▶ [Task description]
Beneath this line is the data. Output exactly the lines from the line with "ATOM 46 C C" to the line with "ATOM 56 N N", both ends included, and nothing more.
Information given below:
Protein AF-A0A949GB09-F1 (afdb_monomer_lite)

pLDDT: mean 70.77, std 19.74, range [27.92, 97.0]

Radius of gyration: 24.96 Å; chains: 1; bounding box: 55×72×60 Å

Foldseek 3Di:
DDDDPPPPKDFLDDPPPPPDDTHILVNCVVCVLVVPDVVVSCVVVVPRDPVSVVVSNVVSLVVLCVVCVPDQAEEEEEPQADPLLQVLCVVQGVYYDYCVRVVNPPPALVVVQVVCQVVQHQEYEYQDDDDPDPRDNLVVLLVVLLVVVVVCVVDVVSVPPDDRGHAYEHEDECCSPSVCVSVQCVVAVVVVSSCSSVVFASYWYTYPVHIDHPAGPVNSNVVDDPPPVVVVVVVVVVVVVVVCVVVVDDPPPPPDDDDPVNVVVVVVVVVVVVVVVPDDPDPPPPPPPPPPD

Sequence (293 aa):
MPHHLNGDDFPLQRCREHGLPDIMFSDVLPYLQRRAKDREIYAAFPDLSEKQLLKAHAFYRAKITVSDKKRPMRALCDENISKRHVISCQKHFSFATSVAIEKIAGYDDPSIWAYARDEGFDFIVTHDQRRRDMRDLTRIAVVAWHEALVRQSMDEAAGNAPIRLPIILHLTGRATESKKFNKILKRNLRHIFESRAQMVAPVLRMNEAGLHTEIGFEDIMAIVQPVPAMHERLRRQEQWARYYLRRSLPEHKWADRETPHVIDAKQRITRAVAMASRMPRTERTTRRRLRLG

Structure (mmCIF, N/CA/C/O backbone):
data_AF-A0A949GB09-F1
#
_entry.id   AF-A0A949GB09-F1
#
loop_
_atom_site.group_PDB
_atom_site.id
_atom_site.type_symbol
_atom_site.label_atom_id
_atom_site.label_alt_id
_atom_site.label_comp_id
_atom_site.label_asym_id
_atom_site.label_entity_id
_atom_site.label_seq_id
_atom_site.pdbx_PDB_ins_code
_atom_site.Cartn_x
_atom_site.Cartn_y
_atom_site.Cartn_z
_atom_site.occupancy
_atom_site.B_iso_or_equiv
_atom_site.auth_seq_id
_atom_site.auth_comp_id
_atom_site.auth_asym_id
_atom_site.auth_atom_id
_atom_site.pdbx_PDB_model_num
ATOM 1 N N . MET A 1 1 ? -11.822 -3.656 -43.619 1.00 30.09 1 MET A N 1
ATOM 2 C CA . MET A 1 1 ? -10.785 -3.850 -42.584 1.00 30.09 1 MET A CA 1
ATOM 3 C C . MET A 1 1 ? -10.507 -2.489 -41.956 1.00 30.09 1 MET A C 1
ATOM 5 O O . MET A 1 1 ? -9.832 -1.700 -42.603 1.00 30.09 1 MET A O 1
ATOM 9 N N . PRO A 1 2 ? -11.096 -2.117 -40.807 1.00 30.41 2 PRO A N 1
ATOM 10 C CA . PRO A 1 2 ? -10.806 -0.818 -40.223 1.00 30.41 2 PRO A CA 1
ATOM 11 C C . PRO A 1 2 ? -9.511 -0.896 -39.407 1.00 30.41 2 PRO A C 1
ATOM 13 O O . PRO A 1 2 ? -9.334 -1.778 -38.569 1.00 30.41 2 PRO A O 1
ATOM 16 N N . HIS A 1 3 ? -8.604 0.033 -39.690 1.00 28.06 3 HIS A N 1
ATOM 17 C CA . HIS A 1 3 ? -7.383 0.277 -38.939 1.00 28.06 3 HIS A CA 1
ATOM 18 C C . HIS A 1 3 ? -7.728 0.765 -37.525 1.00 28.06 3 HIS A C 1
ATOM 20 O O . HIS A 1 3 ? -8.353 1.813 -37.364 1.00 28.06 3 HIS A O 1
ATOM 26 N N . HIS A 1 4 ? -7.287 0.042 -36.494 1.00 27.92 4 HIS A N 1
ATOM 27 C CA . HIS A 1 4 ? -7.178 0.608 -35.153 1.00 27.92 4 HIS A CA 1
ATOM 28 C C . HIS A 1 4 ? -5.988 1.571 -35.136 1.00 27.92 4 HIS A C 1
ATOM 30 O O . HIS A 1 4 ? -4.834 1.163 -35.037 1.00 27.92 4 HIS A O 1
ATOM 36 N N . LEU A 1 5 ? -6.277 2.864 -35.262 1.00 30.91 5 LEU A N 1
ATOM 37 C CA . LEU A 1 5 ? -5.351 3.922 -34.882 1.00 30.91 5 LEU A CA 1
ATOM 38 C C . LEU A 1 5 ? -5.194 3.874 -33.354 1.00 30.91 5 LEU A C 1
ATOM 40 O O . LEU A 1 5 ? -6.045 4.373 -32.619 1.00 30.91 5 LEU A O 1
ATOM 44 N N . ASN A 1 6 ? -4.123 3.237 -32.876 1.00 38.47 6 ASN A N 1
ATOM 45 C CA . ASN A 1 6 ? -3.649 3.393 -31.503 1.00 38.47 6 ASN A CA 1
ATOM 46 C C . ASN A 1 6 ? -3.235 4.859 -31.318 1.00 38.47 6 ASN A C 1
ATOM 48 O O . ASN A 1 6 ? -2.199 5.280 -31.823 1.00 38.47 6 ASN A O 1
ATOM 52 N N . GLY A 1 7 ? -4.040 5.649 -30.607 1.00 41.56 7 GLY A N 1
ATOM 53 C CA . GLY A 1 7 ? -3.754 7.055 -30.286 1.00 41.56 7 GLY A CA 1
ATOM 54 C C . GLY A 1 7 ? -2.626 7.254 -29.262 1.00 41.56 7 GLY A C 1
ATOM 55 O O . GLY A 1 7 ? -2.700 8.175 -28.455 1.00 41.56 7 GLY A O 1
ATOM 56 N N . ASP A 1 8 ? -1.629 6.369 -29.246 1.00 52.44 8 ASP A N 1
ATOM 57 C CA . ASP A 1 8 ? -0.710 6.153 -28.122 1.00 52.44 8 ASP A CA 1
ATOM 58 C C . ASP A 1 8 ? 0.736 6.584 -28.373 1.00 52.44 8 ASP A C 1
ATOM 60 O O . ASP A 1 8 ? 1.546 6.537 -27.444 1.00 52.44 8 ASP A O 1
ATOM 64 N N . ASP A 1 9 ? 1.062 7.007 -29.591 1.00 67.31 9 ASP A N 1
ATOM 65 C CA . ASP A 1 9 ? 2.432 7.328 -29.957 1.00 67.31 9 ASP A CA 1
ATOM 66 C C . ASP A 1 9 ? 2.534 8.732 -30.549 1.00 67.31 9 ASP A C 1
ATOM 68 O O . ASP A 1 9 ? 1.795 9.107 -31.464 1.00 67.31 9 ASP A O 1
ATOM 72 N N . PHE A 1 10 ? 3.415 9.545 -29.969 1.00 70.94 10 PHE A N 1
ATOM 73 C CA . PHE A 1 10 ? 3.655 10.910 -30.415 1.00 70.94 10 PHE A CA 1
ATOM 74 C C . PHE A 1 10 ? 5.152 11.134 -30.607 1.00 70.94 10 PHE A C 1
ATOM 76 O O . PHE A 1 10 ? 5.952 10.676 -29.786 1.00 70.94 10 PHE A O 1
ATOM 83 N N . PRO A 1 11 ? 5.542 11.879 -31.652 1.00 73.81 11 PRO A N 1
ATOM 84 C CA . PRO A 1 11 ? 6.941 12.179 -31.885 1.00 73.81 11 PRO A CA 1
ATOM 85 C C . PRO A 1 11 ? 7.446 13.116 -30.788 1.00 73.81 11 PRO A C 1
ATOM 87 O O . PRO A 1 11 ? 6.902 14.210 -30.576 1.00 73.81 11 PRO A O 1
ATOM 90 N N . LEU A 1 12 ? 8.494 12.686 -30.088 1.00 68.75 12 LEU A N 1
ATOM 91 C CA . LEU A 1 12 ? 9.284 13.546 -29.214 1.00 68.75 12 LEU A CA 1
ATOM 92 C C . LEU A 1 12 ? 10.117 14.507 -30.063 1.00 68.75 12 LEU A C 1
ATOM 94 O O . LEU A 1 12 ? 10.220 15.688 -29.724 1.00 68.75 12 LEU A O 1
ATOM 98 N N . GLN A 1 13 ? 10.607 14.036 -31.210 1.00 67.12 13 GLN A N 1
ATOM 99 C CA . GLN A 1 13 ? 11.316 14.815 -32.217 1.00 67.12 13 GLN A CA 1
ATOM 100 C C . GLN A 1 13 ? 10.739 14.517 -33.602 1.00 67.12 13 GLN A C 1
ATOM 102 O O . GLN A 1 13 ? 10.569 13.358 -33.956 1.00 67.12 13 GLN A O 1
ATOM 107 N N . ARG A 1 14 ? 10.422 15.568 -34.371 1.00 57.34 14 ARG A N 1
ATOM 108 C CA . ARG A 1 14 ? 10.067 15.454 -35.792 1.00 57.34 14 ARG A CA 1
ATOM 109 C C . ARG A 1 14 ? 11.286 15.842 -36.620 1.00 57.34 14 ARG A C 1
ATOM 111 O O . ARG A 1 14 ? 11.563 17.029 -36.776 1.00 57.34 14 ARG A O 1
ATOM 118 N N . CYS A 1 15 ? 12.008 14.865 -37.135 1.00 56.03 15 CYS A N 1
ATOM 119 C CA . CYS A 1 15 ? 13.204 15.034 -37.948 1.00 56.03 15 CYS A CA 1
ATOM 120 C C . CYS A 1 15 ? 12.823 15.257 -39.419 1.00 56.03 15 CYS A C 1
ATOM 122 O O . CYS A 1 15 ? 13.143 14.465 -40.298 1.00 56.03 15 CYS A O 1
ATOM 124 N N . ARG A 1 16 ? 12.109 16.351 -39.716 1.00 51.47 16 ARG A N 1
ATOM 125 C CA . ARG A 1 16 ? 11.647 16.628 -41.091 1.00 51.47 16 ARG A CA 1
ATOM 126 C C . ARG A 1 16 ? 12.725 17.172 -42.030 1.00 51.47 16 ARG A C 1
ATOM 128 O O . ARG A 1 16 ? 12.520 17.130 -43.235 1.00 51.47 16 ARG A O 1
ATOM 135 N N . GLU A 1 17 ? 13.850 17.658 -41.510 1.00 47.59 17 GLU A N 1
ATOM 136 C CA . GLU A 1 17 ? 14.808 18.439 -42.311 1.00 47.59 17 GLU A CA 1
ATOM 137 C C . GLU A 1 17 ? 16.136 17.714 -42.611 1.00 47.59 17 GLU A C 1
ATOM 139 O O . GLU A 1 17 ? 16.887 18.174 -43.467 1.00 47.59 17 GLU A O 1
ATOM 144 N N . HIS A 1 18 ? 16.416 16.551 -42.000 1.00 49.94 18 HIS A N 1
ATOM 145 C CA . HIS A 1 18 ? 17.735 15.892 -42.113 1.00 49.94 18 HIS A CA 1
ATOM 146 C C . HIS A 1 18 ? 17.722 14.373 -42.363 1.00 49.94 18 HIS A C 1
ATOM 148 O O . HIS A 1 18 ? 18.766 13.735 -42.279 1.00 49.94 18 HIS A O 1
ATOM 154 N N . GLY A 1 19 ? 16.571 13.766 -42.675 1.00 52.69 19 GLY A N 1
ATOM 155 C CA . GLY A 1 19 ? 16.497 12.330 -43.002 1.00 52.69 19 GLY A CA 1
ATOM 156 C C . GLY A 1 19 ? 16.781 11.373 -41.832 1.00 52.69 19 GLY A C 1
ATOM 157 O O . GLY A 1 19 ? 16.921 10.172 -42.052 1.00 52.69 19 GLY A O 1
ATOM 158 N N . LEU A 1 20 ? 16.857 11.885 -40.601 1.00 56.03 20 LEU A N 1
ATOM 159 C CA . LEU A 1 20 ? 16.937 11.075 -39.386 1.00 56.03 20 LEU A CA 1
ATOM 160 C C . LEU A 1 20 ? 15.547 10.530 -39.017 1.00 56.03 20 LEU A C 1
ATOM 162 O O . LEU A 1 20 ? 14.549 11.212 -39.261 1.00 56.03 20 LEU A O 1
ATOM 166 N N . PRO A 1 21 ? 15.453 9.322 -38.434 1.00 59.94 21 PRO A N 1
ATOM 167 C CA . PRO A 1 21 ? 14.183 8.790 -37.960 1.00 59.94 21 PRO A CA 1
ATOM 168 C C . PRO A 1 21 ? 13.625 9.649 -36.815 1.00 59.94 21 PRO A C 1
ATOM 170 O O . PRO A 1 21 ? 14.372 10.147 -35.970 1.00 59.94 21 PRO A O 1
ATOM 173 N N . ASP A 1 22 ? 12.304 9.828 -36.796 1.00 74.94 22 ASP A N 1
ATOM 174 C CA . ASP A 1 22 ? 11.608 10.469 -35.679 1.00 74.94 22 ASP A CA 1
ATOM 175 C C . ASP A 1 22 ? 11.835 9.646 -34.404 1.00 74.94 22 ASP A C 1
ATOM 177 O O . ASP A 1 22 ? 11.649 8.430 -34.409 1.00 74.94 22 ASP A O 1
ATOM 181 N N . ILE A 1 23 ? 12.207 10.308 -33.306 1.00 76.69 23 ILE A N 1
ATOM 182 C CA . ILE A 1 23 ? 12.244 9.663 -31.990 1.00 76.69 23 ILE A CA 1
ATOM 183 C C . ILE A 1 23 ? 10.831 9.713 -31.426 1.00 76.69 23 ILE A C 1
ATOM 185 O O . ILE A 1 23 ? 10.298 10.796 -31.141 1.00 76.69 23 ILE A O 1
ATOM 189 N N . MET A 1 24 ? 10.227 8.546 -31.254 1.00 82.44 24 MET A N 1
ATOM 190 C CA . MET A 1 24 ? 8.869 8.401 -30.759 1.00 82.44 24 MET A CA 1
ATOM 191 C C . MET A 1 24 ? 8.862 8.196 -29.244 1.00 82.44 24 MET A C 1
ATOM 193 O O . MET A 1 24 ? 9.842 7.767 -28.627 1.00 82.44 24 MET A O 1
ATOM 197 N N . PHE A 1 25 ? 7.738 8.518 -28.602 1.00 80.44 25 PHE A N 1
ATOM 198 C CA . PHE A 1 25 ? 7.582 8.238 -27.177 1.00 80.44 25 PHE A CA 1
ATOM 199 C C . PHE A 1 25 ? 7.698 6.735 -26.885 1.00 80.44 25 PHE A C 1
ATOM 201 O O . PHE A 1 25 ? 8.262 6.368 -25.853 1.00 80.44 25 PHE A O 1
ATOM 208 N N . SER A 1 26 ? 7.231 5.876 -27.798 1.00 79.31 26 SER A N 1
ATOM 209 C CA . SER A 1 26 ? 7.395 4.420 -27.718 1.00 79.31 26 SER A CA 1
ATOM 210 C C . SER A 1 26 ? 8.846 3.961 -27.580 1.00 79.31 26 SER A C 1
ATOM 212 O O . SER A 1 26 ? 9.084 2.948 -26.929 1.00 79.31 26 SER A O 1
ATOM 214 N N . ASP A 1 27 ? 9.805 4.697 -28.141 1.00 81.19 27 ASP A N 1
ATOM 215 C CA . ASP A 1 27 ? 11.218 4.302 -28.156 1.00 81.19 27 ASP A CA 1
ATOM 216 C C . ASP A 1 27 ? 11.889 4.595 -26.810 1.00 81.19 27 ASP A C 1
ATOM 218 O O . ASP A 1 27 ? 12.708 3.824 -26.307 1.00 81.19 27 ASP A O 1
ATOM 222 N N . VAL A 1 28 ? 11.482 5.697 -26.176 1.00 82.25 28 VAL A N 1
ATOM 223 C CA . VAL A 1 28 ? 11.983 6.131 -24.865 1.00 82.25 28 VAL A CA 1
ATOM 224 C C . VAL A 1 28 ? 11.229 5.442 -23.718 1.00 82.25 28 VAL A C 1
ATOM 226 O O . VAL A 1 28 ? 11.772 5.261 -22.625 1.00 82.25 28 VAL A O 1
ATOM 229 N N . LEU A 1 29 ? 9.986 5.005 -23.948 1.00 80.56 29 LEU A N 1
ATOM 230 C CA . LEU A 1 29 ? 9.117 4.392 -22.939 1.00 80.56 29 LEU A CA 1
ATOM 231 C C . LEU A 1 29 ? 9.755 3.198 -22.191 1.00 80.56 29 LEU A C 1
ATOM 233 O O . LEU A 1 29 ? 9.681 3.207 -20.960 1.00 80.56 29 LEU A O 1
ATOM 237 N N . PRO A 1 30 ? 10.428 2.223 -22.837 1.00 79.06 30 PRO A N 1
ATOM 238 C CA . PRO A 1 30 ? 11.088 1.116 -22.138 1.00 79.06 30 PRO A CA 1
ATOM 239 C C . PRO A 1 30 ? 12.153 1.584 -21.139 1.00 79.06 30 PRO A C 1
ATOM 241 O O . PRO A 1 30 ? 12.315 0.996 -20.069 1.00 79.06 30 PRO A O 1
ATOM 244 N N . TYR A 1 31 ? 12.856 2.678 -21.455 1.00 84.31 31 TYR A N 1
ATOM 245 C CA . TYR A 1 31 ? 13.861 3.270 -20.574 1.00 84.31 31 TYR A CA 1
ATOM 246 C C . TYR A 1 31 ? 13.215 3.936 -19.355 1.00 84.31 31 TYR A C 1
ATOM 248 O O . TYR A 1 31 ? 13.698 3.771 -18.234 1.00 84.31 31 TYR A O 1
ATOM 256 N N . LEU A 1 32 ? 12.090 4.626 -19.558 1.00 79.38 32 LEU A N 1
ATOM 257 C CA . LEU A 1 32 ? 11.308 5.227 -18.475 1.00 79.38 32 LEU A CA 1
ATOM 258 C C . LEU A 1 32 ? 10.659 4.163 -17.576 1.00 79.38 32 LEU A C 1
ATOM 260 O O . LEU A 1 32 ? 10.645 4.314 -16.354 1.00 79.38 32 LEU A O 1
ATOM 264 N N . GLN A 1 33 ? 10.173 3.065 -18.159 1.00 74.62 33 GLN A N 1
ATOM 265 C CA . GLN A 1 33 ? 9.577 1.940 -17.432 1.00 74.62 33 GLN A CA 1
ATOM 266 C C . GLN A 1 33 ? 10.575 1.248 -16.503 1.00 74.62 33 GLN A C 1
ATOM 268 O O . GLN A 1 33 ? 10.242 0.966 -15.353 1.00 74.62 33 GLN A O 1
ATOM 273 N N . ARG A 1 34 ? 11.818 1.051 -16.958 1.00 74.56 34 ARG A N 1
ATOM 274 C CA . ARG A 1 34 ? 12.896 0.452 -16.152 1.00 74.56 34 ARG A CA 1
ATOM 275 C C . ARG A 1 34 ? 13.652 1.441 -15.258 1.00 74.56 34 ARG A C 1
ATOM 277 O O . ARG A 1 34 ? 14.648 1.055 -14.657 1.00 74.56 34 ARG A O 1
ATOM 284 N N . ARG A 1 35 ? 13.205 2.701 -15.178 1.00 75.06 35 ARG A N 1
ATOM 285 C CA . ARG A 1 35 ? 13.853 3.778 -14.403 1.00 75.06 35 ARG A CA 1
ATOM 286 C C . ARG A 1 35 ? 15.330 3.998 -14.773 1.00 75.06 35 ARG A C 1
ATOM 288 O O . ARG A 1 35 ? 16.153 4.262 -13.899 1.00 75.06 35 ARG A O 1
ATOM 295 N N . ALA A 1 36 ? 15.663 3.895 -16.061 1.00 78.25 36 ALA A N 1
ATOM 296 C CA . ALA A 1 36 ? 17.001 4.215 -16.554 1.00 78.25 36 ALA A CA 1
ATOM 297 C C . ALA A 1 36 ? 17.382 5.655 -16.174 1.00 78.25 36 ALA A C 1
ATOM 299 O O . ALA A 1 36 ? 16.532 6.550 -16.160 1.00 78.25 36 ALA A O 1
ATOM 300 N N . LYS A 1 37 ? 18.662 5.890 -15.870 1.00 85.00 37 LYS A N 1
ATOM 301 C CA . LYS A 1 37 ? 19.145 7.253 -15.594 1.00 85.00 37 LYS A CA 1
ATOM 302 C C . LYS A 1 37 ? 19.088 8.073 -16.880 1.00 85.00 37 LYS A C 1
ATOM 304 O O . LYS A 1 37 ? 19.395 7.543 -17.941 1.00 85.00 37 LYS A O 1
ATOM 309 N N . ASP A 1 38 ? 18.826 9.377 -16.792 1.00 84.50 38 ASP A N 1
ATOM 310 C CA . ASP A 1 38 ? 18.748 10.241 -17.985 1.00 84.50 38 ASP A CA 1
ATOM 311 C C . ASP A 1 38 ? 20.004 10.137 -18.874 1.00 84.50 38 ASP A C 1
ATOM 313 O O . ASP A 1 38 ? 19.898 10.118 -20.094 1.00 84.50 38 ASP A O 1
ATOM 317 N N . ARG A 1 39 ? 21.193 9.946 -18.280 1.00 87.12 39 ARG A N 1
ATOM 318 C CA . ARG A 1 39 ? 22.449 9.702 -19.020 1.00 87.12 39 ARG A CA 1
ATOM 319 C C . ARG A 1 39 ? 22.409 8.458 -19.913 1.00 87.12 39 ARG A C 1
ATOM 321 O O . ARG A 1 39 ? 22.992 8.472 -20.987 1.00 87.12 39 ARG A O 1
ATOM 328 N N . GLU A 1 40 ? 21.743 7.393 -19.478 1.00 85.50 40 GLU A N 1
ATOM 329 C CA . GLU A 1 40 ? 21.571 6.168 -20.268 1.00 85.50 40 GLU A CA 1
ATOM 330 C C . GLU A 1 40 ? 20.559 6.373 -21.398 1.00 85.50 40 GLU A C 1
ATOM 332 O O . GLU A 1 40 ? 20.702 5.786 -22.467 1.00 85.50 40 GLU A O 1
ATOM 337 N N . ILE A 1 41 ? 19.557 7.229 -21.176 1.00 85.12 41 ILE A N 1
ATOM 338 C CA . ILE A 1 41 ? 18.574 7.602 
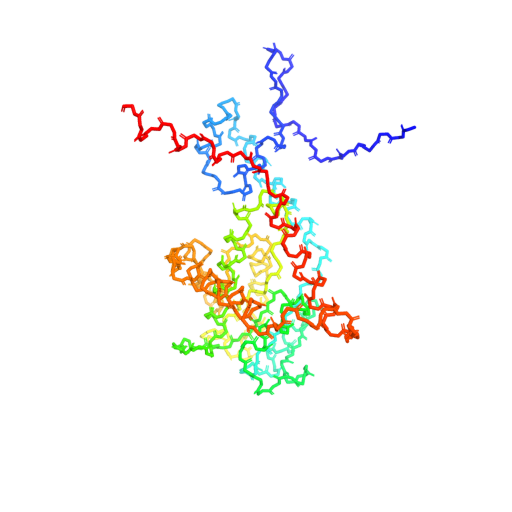-22.197 1.00 85.12 41 ILE A CA 1
ATOM 339 C C . ILE A 1 41 ? 19.247 8.455 -23.271 1.00 85.12 41 ILE A C 1
ATOM 341 O O . ILE A 1 41 ? 19.113 8.143 -24.446 1.00 85.12 41 ILE A O 1
ATOM 345 N N . TYR A 1 42 ? 20.045 9.455 -22.889 1.00 88.19 42 TYR A N 1
ATOM 346 C CA . TYR A 1 42 ? 20.829 10.244 -23.844 1.00 88.19 42 TYR A CA 1
ATOM 347 C C . TYR A 1 42 ? 21.888 9.412 -24.572 1.00 88.19 42 TYR A C 1
ATOM 349 O O . TYR A 1 42 ? 22.151 9.656 -25.740 1.00 88.19 42 TYR A O 1
ATOM 357 N N . ALA A 1 43 ? 22.481 8.400 -23.932 1.00 86.31 43 ALA A N 1
ATOM 358 C CA . ALA A 1 43 ? 23.410 7.501 -24.621 1.00 86.31 43 ALA A CA 1
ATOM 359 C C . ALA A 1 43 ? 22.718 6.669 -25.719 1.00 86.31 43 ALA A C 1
End of Information given.
▶ [Solution for this task]
ATOM 46 C C . ASN A 1 6 ? -3.235 4.859 -31.318 1.00 38.47 6 ASN A C 1
ATOM 48 O O . ASN A 1 6 ? -2.199 5.280 -31.823 1.00 38.47 6 ASN A O 1
ATOM 52 N N . GLY A 1 7 ? -4.040 5.649 -30.607 1.00 41.56 7 GLY A N 1
ATOM 53 C CA . GLY A 1 7 ? -3.754 7.055 -30.286 1.00 41.56 7 GLY A CA 1
ATOM 54 C C . GLY A 1 7 ? -2.626 7.254 -29.262 1.00 41.56 7 GLY A C 1
ATOM 55 O O . GLY A 1 7 ? -2.700 8.175 -28.455 1.00 41.56 7 GLY A O 1
ATOM 56 N N . ASP A 1 8 ? -1.629 6.369 -29.246 1.00 52.44 8 ASP A N 1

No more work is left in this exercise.